Garrick has collaborated with communities, policymakers and international organizations ranging from the World Bank and the Organization for Economic Cooperation and Development to The Nature Conservancy.  Through this work, he has become increasingly focused on incentives and the scope for innovative approaches that can bring historical foes together-- economic and environmental interests, cities and agriculture, and neighboring countries with shared watercourses. These experiences have convinced him that water problems are fundamentally human problems. Progress on these complex challenges will require nurturing promising modes of human cooperation – both ancient and new – that link behavior change and local collective action with structural transformations at the regional and global levels. Many efforts to create incentives to address water scarcity and depletion of fisheries have backfired because they failed to adequately consider the wide range of values and community interests, including the potential losers.

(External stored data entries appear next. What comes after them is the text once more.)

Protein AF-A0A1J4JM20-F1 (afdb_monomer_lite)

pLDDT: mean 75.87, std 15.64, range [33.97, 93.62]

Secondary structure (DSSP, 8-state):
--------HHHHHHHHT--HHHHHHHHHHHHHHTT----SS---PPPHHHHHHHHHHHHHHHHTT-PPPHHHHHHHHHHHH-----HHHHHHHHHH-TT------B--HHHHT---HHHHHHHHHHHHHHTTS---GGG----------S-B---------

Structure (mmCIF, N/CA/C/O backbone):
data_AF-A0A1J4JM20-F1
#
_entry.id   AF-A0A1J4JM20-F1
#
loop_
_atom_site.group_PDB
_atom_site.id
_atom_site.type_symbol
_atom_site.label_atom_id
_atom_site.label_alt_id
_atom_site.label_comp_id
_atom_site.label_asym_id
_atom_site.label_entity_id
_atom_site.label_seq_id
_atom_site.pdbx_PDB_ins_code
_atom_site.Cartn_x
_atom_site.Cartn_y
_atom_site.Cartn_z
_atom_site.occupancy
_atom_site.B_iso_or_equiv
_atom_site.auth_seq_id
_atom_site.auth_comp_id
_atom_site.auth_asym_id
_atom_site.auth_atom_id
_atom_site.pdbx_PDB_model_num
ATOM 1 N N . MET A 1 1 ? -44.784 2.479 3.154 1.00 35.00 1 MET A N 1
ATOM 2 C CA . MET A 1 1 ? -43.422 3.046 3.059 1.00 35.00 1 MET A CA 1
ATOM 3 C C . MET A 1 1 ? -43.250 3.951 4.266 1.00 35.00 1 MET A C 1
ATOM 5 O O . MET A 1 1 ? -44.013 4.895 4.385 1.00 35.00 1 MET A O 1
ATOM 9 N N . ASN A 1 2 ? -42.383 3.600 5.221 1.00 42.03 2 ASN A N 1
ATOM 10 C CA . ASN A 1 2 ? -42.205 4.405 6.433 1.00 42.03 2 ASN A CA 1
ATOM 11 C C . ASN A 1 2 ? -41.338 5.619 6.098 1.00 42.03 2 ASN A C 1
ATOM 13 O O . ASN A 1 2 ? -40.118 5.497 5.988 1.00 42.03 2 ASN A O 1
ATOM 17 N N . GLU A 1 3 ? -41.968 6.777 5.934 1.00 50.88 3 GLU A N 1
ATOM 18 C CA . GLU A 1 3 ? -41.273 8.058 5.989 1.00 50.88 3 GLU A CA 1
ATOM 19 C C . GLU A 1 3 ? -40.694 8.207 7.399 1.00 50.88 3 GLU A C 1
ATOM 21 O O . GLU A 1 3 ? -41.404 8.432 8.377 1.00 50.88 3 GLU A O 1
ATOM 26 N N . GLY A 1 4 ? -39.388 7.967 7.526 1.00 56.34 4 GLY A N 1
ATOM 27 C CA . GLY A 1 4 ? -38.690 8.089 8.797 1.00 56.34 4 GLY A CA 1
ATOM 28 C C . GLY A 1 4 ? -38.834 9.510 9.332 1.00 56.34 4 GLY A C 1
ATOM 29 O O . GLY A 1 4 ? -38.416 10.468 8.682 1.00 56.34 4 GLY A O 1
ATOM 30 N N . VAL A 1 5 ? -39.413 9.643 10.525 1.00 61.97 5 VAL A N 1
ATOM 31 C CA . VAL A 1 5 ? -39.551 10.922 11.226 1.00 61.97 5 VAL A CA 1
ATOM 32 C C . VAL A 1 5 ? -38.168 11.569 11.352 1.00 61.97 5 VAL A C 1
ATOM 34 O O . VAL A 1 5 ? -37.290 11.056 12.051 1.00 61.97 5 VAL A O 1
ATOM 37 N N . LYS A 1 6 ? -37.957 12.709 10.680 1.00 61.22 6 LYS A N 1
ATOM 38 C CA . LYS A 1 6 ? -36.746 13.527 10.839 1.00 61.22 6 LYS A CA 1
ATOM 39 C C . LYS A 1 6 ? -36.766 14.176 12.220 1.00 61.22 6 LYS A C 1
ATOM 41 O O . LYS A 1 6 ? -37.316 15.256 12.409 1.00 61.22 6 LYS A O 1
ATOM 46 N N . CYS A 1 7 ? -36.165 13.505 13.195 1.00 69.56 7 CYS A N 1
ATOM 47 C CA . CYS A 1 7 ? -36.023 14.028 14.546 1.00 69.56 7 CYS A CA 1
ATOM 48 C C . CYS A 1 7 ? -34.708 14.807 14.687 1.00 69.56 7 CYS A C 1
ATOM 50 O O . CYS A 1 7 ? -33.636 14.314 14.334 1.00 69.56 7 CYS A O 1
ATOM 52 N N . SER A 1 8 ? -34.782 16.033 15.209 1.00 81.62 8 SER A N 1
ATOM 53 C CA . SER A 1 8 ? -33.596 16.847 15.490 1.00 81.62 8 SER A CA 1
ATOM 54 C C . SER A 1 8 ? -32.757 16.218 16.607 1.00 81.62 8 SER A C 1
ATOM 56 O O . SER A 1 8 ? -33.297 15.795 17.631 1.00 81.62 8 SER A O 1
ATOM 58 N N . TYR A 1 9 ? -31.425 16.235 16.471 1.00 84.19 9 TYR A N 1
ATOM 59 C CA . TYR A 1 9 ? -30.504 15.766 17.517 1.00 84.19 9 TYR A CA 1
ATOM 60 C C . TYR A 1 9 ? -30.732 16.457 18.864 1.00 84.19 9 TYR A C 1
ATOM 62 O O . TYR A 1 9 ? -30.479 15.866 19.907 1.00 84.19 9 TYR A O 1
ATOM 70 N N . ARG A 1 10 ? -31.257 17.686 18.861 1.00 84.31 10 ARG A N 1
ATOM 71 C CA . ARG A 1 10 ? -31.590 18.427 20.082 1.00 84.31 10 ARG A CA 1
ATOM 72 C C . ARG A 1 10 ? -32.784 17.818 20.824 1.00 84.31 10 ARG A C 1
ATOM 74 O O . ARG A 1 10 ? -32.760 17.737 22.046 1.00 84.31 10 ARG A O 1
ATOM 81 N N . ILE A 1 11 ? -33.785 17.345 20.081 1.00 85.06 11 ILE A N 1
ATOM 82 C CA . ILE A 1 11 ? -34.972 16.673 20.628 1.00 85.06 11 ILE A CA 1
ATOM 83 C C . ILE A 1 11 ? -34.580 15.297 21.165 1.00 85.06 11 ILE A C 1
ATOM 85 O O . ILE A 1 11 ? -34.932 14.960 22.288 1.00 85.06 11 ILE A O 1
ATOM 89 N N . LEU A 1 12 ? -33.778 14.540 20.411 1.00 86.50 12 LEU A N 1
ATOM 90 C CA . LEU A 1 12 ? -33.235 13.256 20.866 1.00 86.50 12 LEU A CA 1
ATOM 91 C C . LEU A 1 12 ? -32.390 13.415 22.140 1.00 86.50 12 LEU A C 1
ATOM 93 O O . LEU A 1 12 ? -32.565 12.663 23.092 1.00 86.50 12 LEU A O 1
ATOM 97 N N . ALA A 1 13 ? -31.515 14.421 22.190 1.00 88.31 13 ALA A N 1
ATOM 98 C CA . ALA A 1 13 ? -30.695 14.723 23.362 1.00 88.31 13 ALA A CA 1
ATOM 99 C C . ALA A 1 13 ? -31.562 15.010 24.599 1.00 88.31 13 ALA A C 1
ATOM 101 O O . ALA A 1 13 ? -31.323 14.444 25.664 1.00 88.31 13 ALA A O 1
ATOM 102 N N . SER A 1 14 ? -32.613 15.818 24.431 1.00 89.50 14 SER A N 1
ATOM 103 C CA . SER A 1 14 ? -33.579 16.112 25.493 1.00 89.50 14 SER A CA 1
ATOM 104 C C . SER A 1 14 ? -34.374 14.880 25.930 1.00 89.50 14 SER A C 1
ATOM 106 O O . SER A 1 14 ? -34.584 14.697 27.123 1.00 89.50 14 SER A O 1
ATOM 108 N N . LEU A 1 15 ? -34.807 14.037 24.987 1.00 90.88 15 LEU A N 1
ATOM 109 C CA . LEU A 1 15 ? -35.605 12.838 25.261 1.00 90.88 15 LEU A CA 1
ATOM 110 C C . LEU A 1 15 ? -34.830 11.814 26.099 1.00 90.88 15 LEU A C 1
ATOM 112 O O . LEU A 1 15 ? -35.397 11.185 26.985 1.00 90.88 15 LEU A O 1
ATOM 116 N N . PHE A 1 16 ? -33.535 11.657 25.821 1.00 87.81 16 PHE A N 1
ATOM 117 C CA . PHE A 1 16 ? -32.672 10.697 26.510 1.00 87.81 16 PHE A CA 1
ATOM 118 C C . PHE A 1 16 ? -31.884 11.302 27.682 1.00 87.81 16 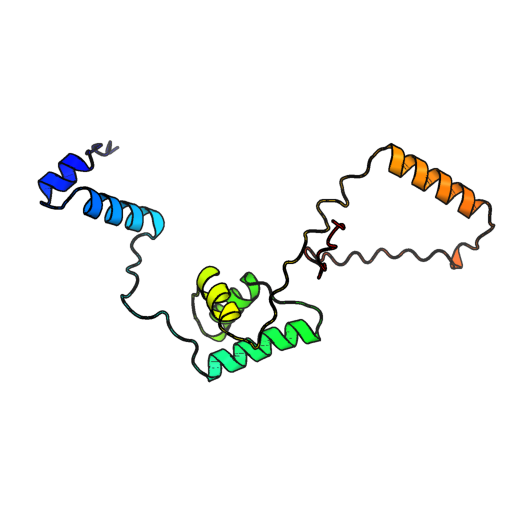PHE A C 1
ATOM 120 O O . PHE A 1 16 ? -31.123 10.585 28.326 1.00 87.81 16 PHE A O 1
ATOM 127 N N . GLY A 1 17 ? -32.028 12.604 27.956 1.00 89.44 17 GLY A N 1
ATOM 128 C CA . GLY A 1 17 ? -31.269 13.288 29.009 1.00 89.44 17 GLY A CA 1
ATOM 129 C C . GLY A 1 17 ? -29.753 13.307 28.764 1.00 89.44 17 GLY A C 1
ATOM 130 O O . GLY A 1 17 ? -28.970 13.360 29.709 1.00 89.44 17 GLY A O 1
ATOM 131 N N . ILE A 1 18 ? -29.321 13.235 27.501 1.00 90.75 18 ILE A N 1
ATOM 132 C CA . ILE A 1 18 ? -27.907 13.205 27.102 1.00 90.75 18 ILE A CA 1
ATOM 133 C C . ILE A 1 18 ? -27.526 14.574 26.539 1.00 90.75 18 ILE A C 1
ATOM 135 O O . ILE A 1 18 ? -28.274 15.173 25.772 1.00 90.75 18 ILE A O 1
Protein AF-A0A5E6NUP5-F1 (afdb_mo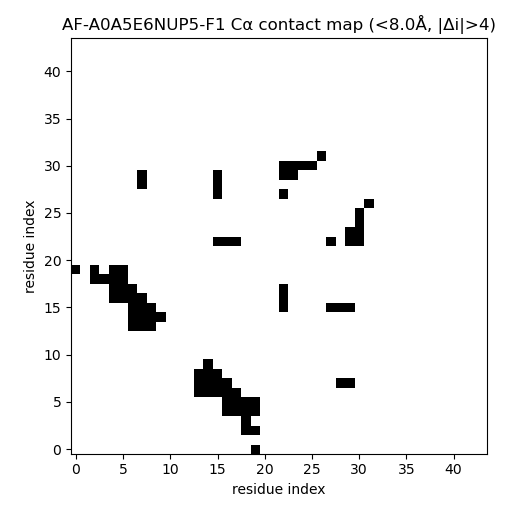nomer)

Solvent-accessible surface area (backbone atoms only — not comparable to full-atom values): 2820 Å² total; per-residue (Å²): 139,89,56,89,61,46,75,41,73,50,98,92,37,82,74,46,73,38,36,69,69,57,39,48,72,66,64,41,71,64,28,53,55,49,52,55,59,54,58,68,67,71,78,117

pLDDT: mean 86.59, std 14.64, range [42.41, 96.5]

Foldseek 3Di:
DDDQKDFDDDPNDGPDMDDPVVVCVVVDPSVVVVVVVVVVVPPD

Structure (mmCIF, N/CA/C/O backbone):
data_AF-A0A5E6NUP5-F1
#
_entry.id   AF-A0A5E6NUP5-F1
#
loop_
_atom_site.group_PDB
_atom_site.id
_atom_site.type_symbol
_atom_site.label_atom_id
_atom_site.label_alt_id
_atom_site.label_comp_id
_atom_site.label_asym_id
_atom_site.label_entity_id
_atom_site.label_seq_id
_atom_site.pdbx_PDB_ins_code
_atom_site.Cartn_x
_atom_site.Cartn_y
_atom_site.Cartn_z
_atom_site.occupancy
_atom_site.B_iso_or_equiv
_atom_site.auth_seq_id
_atom_site.auth_comp_id
_atom_site.auth_asym_id
_atom_site.auth_atom_id
_atom_site.pdbx_PDB_model_num
ATOM 1 N N . MET A 1 1 ? -1.495 9.114 -12.619 1.00 60.03 1 MET A N 1
ATOM 2 C CA . MET A 1 1 ? -1.848 8.453 -11.340 1.00 60.03 1 MET A CA 1
ATOM 3 C C . MET A 1 1 ? -3.018 9.227 -10.781 1.00 60.03 1 MET A C 1
ATOM 5 O O . MET A 1 1 ? -2.826 10.151 -10.005 1.00 60.03 1 MET A O 1
ATOM 9 N N . ASP A 1 2 ? -4.211 8.894 -11.253 1.00 73.06 2 ASP A N 1
ATOM 10 C CA . ASP A 1 2 ? -5.386 9.765 -11.153 1.00 73.06 2 ASP A CA 1
ATOM 11 C C . ASP A 1 2 ? -6.498 9.034 -10.401 1.00 73.06 2 ASP A C 1
ATOM 13 O O . ASP A 1 2 ? -7.637 8.947 -10.845 1.00 73.06 2 ASP A O 1
ATOM 17 N N . ALA A 1 3 ? -6.122 8.407 -9.286 1.00 85.75 3 ALA A N 1
ATOM 18 C CA . ALA A 1 3 ? -7.068 7.821 -8.355 1.00 85.75 3 ALA A CA 1
ATOM 19 C C . ALA A 1 3 ? -7.292 8.813 -7.213 1.00 85.75 3 ALA A C 1
ATOM 21 O O . ALA A 1 3 ? -6.343 9.154 -6.504 1.00 85.75 3 ALA A O 1
ATOM 22 N N . ASP A 1 4 ? -8.544 9.222 -7.006 1.00 89.19 4 ASP A N 1
ATOM 23 C CA . ASP A 1 4 ? -8.927 10.099 -5.892 1.00 89.19 4 ASP A CA 1
ATOM 24 C C . ASP A 1 4 ? -8.660 9.440 -4.530 1.00 89.19 4 ASP A C 1
ATOM 26 O O . ASP A 1 4 ? -8.362 10.108 -3.541 1.00 89.19 4 ASP A O 1
ATOM 30 N N . LYS A 1 5 ? -8.758 8.105 -4.475 1.00 93.25 5 LYS A N 1
ATOM 31 C CA . LYS A 1 5 ? -8.441 7.302 -3.296 1.00 93.25 5 LYS A CA 1
ATOM 32 C C . LYS A 1 5 ? -8.083 5.873 -3.684 1.00 93.25 5 LYS A C 1
ATOM 34 O O . LYS A 1 5 ? -8.721 5.267 -4.540 1.00 93.25 5 LYS A O 1
ATOM 39 N N . ILE A 1 6 ? -7.098 5.321 -2.995 1.00 95.12 6 ILE A N 1
ATOM 40 C CA . ILE A 1 6 ? -6.627 3.945 -3.122 1.00 95.12 6 ILE A CA 1
ATOM 41 C C . ILE A 1 6 ? -6.906 3.232 -1.802 1.00 95.12 6 ILE A C 1
ATOM 43 O O . ILE A 1 6 ? -6.681 3.800 -0.733 1.00 95.12 6 ILE A O 1
ATOM 47 N N . ILE A 1 7 ? -7.406 1.997 -1.881 1.00 96.06 7 ILE A N 1
ATOM 48 C CA . ILE A 1 7 ? -7.663 1.122 -0.733 1.00 96.06 7 ILE A CA 1
ATOM 49 C C . ILE A 1 7 ? -6.825 -0.143 -0.899 1.00 96.06 7 ILE A C 1
ATOM 51 O O . ILE A 1 7 ? -6.962 -0.850 -1.897 1.00 96.06 7 ILE A O 1
ATOM 55 N N . VAL A 1 8 ? -5.985 -0.444 0.087 1.00 95.31 8 VAL A N 1
ATOM 56 C CA . VAL A 1 8 ? -5.230 -1.695 0.152 1.00 95.31 8 VAL A CA 1
ATOM 57 C C . VAL A 1 8 ? -6.003 -2.679 1.010 1.00 95.31 8 VAL A C 1
ATOM 59 O O . VAL A 1 8 ? -6.202 -2.454 2.206 1.00 95.31 8 VAL A O 1
ATOM 62 N N . LEU A 1 9 ? -6.427 -3.779 0.397 1.00 96.25 9 LEU A N 1
ATOM 63 C CA . LEU A 1 9 ? -7.023 -4.910 1.093 1.00 96.25 9 LEU A CA 1
ATOM 64 C C . LEU A 1 9 ? -5.943 -5.949 1.380 1.00 96.25 9 LEU A C 1
ATOM 66 O O . LEU A 1 9 ? -5.241 -6.380 0.468 1.00 96.25 9 LEU A O 1
ATOM 70 N N . ASN A 1 10 ? -5.847 -6.371 2.634 1.00 93.75 10 ASN A N 1
ATOM 71 C CA . ASN A 1 10 ? -5.000 -7.474 3.058 1.00 93.75 10 ASN A CA 1
ATOM 72 C C . ASN A 1 10 ? -5.841 -8.426 3.909 1.00 93.75 10 ASN A C 1
ATOM 74 O O . ASN A 1 10 ? -6.541 -7.974 4.806 1.00 93.75 10 ASN A O 1
ATOM 78 N N . GLU A 1 11 ? -5.826 -9.722 3.599 1.00 94.94 11 GLU A N 1
ATOM 79 C CA . GLU A 1 11 ? -6.557 -10.753 4.363 1.00 94.94 11 GLU A CA 1
ATOM 80 C C . GLU A 1 11 ? -8.050 -10.439 4.607 1.00 94.94 11 GLU A C 1
ATOM 82 O O . GLU A 1 11 ? -8.624 -10.762 5.644 1.00 94.94 11 GLU A O 1
ATOM 87 N N . GLY A 1 12 ? -8.703 -9.790 3.638 1.00 95.81 12 GLY A N 1
ATOM 88 C CA . GLY A 1 12 ? -10.120 -9.422 3.733 1.00 95.81 12 GLY A CA 1
ATOM 89 C C . GLY A 1 12 ? -10.413 -8.182 4.585 1.00 95.81 12 GLY A C 1
ATOM 90 O O . GLY A 1 12 ? -11.581 -7.841 4.764 1.00 95.81 12 GLY A O 1
ATOM 91 N N . VAL A 1 13 ? -9.387 -7.476 5.071 1.00 96.19 13 VAL A N 1
ATOM 92 C CA . VAL A 1 13 ? -9.522 -6.208 5.799 1.00 96.19 13 VAL A CA 1
ATOM 93 C C . VAL A 1 13 ? -8.840 -5.059 5.061 1.00 96.19 13 VAL A C 1
ATOM 95 O O . VAL A 1 13 ? -7.892 -5.252 4.302 1.00 96.19 13 VAL A O 1
ATOM 98 N N . ILE A 1 14 ? -9.329 -3.835 5.274 1.00 95.69 14 ILE A N 1
ATOM 99 C CA . ILE A 1 14 ? -8.672 -2.628 4.762 1.00 95.69 14 ILE A CA 1
ATOM 100 C C . ILE A 1 14 ? -7.444 -2.360 5.631 1.00 95.69 14 ILE A C 1
ATOM 102 O 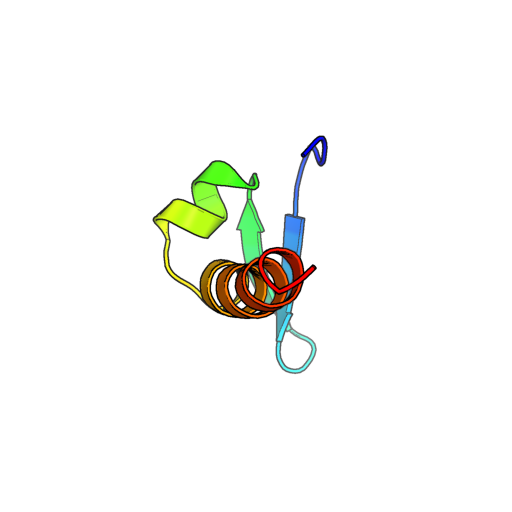O . ILE A 1 14 ? -7.582 -2.035 6.808 1.00 95.69 14 ILE A O 1
ATOM 106 N N . SER A 1 15 ? -6.258 -2.498 5.044 1.00 95.25 15 SER A N 1
ATOM 107 C CA . SER A 1 15 ? -4.980 -2.298 5.731 1.00 95.25 15 SER A CA 1
ATOM 108 C C . SER A 1 15 ? -4.470 -0.865 5.585 1.00 95.25 15 SER A C 1
ATOM 110 O O . SER A 1 15 ? -3.935 -0.305 6.535 1.00 95.25 15 SER A O 1
ATOM 112 N N . GLU A 1 16 ? -4.643 -0.253 4.408 1.00 96.50 16 GLU A N 1
ATOM 113 C CA . GLU A 1 16 ? -4.200 1.118 4.131 1.00 96.50 16 GLU A CA 1
ATOM 114 C C . GLU A 1 16 ? -5.197 1.828 3.211 1.00 96.50 16 GLU A C 1
ATOM 116 O O . GLU A 1 16 ? -5.861 1.201 2.380 1.00 96.50 16 GLU A O 1
ATOM 121 N N . SER A 1 17 ? -5.311 3.151 3.344 1.00 96.12 17 SER A N 1
ATOM 122 C CA . SER A 1 17 ? -6.112 3.956 2.426 1.00 96.12 17 SER A CA 1
ATOM 123 C C . SER A 1 17 ? -5.596 5.381 2.311 1.00 96.12 17 SER A C 1
ATOM 125 O O . SER A 1 17 ? -5.293 5.990 3.333 1.00 96.12 17 SER A O 1
ATOM 127 N N . GLY A 1 18 ? -5.591 5.931 1.102 1.00 94.88 18 GLY A N 1
ATOM 128 C CA . GLY A 1 18 ? -5.149 7.301 0.853 1.00 94.88 18 GLY A CA 1
ATOM 129 C C . GLY A 1 18 ? -4.933 7.567 -0.629 1.00 94.88 18 GLY A C 1
ATOM 130 O O . GLY A 1 18 ? -5.257 6.739 -1.481 1.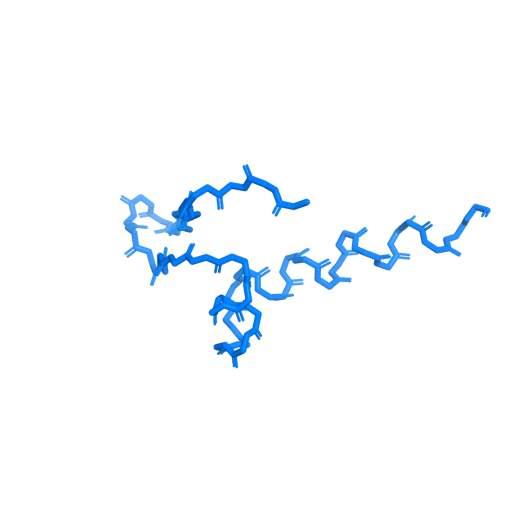00 94.88 18 GLY A O 1
ATOM 131 N N . THR A 1 19 ? -4.391 8.729 -0.941 1.00 95.12 19 THR A N 1
ATOM 132 C CA . THR A 1 19 ? -3.867 9.047 -2.268 1.00 95.12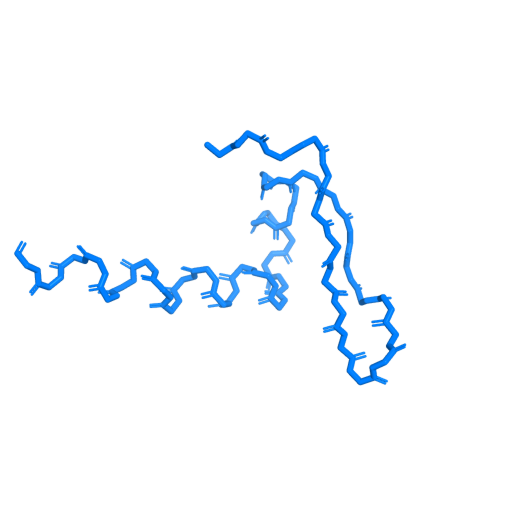 19 THR A CA 1
ATOM 133 C C . THR A 1 19 ? -2.579 8.271 -2.536 1.00 95.12 19 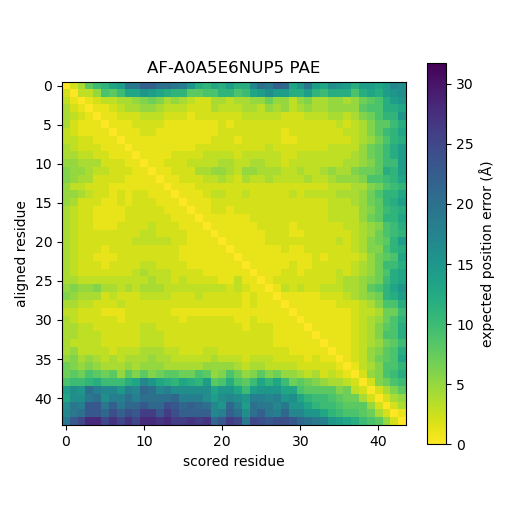THR A C 1
ATOM 135 O O . THR A 1 19 ? -1.935 7.737 -1.631 1.00 95.12 19 THR A O 1
ATOM 138 N N . HIS A 1 20 ? -2.162 8.241 -3.799 1.00 92.12 20 HIS A N 1
ATOM 139 C CA . HIS A 1 20 ? -0.910 7.599 -4.185 1.00 92.12 20 HIS A CA 1
ATOM 140 C C . HIS A 1 20 ? 0.306 8.132 -3.401 1.00 92.12 20 HIS A C 1
ATOM 142 O O . HIS A 1 20 ? 1.103 7.349 -2.891 1.00 92.12 20 HIS A O 1
ATOM 148 N N . GLN A 1 21 ? 0.434 9.458 -3.271 1.00 92.25 21 GLN A N 1
ATOM 149 C CA . GLN A 1 21 ? 1.563 10.083 -2.569 1.00 92.25 21 GLN A CA 1
ATOM 150 C C . GLN A 1 21 ? 1.574 9.762 -1.072 1.00 92.25 21 GLN A C 1
ATOM 152 O O . GLN A 1 21 ? 2.640 9.494 -0.512 1.00 92.25 21 GLN A O 1
ATOM 157 N N . GLU A 1 22 ? 0.404 9.762 -0.430 1.00 93.94 22 GLU A N 1
ATOM 158 C CA . GLU A 1 22 ? 0.275 9.404 0.985 1.00 93.94 22 GLU A CA 1
ATOM 159 C C . GLU A 1 22 ? 0.723 7.957 1.213 1.00 93.94 22 GLU A C 1
ATOM 161 O O . GLU A 1 22 ? 1.579 7.704 2.060 1.00 93.94 22 GLU A O 1
ATOM 166 N N . LEU A 1 23 ? 0.232 7.022 0.394 1.00 94.62 23 LEU A N 1
ATOM 167 C CA . LEU A 1 23 ? 0.565 5.603 0.525 1.00 94.62 23 LEU A CA 1
ATOM 168 C C . LEU A 1 23 ? 2.035 5.295 0.202 1.00 94.62 23 LEU A C 1
ATOM 170 O O . LEU A 1 23 ? 2.645 4.458 0.868 1.00 94.62 23 LEU A O 1
ATOM 174 N N . LEU A 1 24 ? 2.639 5.983 -0.773 1.00 93.00 24 LEU A N 1
ATOM 175 C CA . LEU A 1 24 ? 4.080 5.865 -1.019 1.00 93.00 24 LEU A CA 1
ATOM 176 C C . LEU A 1 24 ? 4.911 6.377 0.160 1.00 93.00 24 LEU A C 1
ATOM 178 O O . LEU A 1 24 ? 5.900 5.745 0.532 1.00 93.00 24 LEU A O 1
ATOM 182 N N . SER A 1 25 ? 4.510 7.497 0.764 1.00 93.38 25 SER A N 1
ATOM 183 C CA . SER A 1 25 ? 5.232 8.091 1.897 1.00 93.38 25 SER A CA 1
ATOM 184 C C . SER A 1 25 ? 5.182 7.200 3.140 1.00 93.38 25 SER A C 1
ATOM 186 O O . SER A 1 25 ? 6.157 7.130 3.893 1.00 93.38 25 SER A O 1
ATOM 188 N N . MET A 1 26 ? 4.074 6.473 3.323 1.00 93.19 26 MET A N 1
ATOM 189 C CA . MET A 1 26 ? 3.895 5.503 4.407 1.00 93.19 26 MET A CA 1
ATOM 190 C C . MET A 1 26 ? 4.826 4.288 4.303 1.00 93.19 26 MET A C 1
ATOM 192 O O . MET A 1 26 ? 5.004 3.598 5.303 1.00 93.19 26 MET A O 1
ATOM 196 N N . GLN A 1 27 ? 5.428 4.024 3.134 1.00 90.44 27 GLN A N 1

In this context, Garrick says, Uncommon Markets will provide new insights about the ways communities and governments are using markets and incentives without being abused by them.

As the world seeks to transition to net zero carbon emissions and rein in resource pressures, there is growing interest in these kinds of innovations, and the need for new ideas and evidence is increasingly urgent. “Uncommon Markets will illuminate the hidden world of cooperation and conflict that shapes how environmental markets evolve and explains why they succeed or fail, and on what terms,” explains Garrick. He anticipates the book will have a broad audience and is developing strategies to engage specific segments of that audience. To reach policymakers, development organizations, the private sector, and communities, he’ll share messages from the book across multiple platforms, such as editorials in major newspapers and briefing papers at international forums. The engagement strategy will identify, cultivate, and engage thought leaders across a global network to mobilize action and investment.  

The AAAS Leshner Fellowship also emphasizes advocating for greater support for public engagement at the fellows’ home institutions. Garrick has taken steps to coordinate the already-substantial efforts underway at Oxford, where he is an associate professor of environmental management at the Smith School of Enterprise and the Environment. He is currently convening a public seminar series on the Future of the Commons  at Green Templeton College, where he is a research fellow, to advance a global dialogue and connect the book project with frontiers of research and policy on markets and the commons.  Along with colleagues around the world, he has also established a new working group on markets and the commons with the International Association for the Study of Commons, and the project will feed into a new EU-funded consortium, Next Water Governance (NEWAVE), for which Garrick serves as Director of Research. Through forging such conversations, Garrick’s engagement strategy will leverage existing strategic initiatives of his key audiences, and respond to emerging developments such as the unanticipated, but inevitable, flashpoints of controversy related to cities running dry, disruptions to food systems, and the impacts of climate extremes.

The AAAS Leshner Leadership Institute was founded in 2015 and operates through philanthropic gifts in honor of CEO Emeritus Alan I. Leshner. Each year the Institute provides public engagement training and support to a cohort of mid-career scientists from an area of research at the nexus of science and society. Dustin Garrick is part of the 2018-19 food and water security cohort. The 2019-20 cohort is focused on human augmentation, and the 2020-21 cohort on artificial intelligence.